Assignment. Given the material below, output exactly the lines from the line with "ATOM 2 C CA" to the line with "ATOM 9 N N .", both ends included, and no other lines.
START Data for this exercise
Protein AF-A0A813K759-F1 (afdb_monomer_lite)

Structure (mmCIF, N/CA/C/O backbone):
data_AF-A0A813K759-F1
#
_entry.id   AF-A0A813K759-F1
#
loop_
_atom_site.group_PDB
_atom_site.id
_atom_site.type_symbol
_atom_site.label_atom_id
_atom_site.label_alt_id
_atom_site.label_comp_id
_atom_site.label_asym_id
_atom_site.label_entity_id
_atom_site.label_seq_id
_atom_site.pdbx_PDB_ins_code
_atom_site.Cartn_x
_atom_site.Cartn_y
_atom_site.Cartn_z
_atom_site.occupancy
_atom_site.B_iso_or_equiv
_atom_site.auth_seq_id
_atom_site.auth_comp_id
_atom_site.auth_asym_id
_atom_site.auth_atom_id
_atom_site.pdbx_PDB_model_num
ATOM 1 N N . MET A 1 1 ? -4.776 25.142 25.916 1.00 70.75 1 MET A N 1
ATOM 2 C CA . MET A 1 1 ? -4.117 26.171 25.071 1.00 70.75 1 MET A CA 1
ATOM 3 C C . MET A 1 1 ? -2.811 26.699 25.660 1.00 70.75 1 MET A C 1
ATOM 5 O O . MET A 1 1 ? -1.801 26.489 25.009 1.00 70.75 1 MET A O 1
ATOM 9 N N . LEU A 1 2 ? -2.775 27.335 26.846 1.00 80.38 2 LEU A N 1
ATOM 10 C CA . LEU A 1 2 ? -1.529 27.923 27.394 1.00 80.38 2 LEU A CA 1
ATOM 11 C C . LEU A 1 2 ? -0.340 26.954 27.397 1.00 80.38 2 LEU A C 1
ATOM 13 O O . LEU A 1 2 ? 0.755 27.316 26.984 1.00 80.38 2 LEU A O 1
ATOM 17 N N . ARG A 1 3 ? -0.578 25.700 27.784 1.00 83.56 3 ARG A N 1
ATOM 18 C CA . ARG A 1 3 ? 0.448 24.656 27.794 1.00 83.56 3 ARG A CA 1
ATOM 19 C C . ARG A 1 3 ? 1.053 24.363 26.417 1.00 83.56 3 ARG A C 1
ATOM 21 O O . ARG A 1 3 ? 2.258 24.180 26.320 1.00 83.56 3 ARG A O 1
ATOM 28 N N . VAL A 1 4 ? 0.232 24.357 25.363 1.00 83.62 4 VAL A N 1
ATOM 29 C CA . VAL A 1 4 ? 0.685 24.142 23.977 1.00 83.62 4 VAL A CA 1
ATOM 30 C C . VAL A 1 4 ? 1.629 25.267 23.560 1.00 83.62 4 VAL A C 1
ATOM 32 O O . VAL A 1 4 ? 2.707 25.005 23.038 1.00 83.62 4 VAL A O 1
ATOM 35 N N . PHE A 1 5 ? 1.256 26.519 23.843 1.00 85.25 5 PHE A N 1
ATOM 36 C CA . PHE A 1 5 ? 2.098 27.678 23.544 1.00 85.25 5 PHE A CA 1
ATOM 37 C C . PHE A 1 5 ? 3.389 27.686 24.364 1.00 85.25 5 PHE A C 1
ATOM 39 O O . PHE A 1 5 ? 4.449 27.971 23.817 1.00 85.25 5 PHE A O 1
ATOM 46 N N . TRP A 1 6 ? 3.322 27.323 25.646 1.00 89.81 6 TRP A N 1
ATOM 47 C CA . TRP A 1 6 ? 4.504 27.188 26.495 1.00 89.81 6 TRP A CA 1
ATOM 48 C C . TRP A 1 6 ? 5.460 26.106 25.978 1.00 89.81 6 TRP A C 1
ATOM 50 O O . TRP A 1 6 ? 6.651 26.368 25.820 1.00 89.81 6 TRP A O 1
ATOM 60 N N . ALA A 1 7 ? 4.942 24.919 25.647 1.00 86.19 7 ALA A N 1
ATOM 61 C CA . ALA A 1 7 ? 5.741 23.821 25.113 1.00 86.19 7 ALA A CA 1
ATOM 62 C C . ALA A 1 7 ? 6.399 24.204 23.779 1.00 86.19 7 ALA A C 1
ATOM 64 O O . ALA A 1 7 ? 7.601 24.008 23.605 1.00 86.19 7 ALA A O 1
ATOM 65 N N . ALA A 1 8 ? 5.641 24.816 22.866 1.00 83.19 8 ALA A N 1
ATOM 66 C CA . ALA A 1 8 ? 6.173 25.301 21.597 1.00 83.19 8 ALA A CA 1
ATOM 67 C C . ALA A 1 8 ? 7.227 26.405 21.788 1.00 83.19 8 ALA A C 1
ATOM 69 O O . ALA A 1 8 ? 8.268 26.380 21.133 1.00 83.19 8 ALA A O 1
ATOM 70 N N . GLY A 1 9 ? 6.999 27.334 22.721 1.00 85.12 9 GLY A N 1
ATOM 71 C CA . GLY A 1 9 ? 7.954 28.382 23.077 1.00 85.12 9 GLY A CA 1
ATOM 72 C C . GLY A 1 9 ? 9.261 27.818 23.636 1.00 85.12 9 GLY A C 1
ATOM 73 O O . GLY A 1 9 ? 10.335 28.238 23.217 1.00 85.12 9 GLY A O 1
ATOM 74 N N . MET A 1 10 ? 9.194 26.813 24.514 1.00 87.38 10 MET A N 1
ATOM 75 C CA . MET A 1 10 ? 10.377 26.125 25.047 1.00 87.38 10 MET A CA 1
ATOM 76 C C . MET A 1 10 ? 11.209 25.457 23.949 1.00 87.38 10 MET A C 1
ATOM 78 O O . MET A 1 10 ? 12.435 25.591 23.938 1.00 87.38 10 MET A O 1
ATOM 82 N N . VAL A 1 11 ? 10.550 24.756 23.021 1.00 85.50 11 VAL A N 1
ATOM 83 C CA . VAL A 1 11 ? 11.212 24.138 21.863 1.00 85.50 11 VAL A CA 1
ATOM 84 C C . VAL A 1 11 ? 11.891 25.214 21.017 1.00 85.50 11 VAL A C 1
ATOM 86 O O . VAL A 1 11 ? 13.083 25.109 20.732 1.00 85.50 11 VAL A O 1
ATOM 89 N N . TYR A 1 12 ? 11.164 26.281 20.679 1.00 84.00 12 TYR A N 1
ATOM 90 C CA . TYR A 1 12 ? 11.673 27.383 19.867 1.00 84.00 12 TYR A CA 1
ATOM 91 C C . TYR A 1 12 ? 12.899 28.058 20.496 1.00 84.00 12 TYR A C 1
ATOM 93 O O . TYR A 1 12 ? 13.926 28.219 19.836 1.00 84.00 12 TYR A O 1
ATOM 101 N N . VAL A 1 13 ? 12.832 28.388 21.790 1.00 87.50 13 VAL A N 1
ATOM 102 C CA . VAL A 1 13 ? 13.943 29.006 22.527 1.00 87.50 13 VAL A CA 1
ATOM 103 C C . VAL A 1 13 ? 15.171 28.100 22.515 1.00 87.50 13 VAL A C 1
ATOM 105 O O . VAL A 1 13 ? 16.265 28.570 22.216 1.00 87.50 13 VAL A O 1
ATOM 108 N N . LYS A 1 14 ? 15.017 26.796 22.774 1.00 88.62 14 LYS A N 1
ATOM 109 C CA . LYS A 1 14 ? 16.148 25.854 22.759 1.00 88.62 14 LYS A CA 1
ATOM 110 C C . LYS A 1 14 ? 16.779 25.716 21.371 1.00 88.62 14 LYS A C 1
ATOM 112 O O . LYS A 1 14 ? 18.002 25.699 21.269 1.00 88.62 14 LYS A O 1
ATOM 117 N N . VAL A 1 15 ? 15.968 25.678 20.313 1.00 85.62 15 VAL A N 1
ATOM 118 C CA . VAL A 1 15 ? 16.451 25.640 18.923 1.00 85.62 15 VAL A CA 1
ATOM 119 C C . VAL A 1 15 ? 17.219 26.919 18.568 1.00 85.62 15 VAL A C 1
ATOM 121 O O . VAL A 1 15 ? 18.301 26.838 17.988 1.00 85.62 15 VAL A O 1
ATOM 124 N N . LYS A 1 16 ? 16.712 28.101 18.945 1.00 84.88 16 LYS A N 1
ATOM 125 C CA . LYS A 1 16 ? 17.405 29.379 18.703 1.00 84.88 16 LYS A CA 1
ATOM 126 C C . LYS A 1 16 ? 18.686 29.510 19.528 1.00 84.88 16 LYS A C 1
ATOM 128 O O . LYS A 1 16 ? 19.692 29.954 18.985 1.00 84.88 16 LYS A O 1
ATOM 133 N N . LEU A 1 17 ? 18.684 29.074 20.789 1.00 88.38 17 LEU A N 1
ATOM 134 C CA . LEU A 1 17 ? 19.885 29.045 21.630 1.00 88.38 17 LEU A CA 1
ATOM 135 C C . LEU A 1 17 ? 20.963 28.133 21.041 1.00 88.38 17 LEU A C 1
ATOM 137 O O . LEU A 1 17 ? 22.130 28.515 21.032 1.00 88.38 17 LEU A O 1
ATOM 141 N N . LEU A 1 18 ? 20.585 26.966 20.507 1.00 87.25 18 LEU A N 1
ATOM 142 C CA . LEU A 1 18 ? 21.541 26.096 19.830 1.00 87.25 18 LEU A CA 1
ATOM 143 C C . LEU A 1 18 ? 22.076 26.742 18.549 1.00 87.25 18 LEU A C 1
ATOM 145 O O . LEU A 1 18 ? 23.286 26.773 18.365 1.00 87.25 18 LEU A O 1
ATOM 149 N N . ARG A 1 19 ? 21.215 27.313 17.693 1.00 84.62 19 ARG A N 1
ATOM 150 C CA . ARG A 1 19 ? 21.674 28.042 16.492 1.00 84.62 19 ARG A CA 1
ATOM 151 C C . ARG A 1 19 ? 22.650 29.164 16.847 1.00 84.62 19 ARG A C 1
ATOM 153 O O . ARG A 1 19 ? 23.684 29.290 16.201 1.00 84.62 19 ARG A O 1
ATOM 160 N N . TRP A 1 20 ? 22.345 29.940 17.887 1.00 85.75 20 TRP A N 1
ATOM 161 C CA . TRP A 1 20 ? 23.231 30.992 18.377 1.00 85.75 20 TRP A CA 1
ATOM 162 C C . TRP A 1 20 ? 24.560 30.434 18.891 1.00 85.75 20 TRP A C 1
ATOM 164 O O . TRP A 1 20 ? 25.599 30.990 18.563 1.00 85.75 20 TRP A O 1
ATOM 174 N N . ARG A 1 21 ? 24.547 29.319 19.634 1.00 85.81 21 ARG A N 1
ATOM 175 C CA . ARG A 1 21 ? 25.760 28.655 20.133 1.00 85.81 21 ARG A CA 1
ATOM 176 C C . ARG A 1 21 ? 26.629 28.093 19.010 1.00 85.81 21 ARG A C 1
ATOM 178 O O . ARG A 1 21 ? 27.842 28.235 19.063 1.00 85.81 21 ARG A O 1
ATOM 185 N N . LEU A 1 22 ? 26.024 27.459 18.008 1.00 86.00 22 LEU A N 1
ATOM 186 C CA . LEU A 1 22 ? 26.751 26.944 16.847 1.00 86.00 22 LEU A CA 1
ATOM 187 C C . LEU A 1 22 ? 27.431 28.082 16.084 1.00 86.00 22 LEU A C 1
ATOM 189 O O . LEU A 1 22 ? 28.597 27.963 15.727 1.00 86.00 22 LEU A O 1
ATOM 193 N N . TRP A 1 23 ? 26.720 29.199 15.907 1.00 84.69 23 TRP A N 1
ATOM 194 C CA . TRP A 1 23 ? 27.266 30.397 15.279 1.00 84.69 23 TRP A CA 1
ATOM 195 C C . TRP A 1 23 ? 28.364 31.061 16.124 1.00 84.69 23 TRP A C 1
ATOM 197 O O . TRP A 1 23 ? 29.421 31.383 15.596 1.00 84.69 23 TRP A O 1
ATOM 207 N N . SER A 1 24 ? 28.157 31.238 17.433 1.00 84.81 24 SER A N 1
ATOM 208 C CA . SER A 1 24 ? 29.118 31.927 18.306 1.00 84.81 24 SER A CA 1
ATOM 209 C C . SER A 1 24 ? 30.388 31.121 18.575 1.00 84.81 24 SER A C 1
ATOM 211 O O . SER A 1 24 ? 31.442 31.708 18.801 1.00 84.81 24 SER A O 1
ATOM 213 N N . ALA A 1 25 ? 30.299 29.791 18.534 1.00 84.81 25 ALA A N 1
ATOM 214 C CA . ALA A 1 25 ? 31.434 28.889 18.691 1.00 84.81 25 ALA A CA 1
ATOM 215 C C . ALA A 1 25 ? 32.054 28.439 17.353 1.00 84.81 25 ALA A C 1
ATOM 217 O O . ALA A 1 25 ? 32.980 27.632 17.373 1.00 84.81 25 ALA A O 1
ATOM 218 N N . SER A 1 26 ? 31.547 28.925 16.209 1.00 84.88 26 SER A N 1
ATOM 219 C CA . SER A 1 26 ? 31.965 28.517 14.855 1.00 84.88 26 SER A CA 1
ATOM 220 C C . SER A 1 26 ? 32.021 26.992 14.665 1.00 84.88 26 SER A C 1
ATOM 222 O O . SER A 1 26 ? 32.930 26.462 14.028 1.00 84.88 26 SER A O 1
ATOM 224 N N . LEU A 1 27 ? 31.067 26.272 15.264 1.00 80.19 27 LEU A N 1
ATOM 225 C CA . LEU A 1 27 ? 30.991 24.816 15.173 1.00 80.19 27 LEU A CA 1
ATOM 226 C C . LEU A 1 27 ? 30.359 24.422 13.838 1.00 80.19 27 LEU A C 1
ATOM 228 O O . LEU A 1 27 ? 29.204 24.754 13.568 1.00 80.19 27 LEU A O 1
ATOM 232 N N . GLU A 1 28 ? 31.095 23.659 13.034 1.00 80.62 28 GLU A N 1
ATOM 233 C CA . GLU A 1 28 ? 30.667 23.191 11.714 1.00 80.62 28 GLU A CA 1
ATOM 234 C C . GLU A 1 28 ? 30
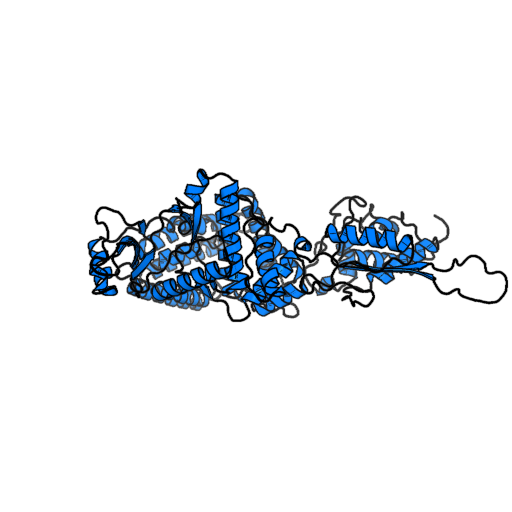.870 21.676 11.555 1.00 80.62 28 GLU A C 1
ATOM 236 O O . GLU A 1 28 ? 31.492 21.001 12.379 1.00 80.62 28 GLU A O 1
ATOM 241 N N . GLY A 1 29 ? 30.310 21.106 10.487 1.00 81.19 29 GLY A N 1
ATOM 242 C CA . GLY A 1 29 ? 30.503 19.698 10.148 1.00 81.19 29 GLY A CA 1
ATOM 243 C C . GLY A 1 29 ? 30.003 18.736 11.233 1.00 81.19 29 GLY A C 1
ATOM 244 O O . GLY A 1 29 ? 28.847 18.793 11.652 1.00 81.19 29 GLY A O 1
ATOM 245 N N . LYS A 1 30 ? 30.863 17.804 11.660 1.00 77.75 30 LYS A N 1
ATOM 246 C CA . LYS A 1 30 ? 30.482 16.707 12.568 1.00 77.75 30 LYS A CA 1
ATOM 247 C C . LYS A 1 30 ? 30.082 17.189 13.964 1.00 77.75 30 LYS A C 1
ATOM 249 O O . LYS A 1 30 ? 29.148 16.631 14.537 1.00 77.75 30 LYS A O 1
END Data for this exercise
Answer to this problem.
ATOM 2 C CA . MET A 1 1 ? -4.117 26.171 25.071 1.00 70.75 1 MET A CA 1
ATOM 3 C C . MET A 1 1 ? -2.811 26.699 25.660 1.00 70.75 1 MET A C 1
ATOM 5 O O . MET A 1 1 ? -1.801 26.489 25.009 1.00 70.75 1 MET A O 1
ATOM 9 N N . LEU A 1 2 ? -2.775 27.335 26.846 1.00 80.38 2 LEU A N 1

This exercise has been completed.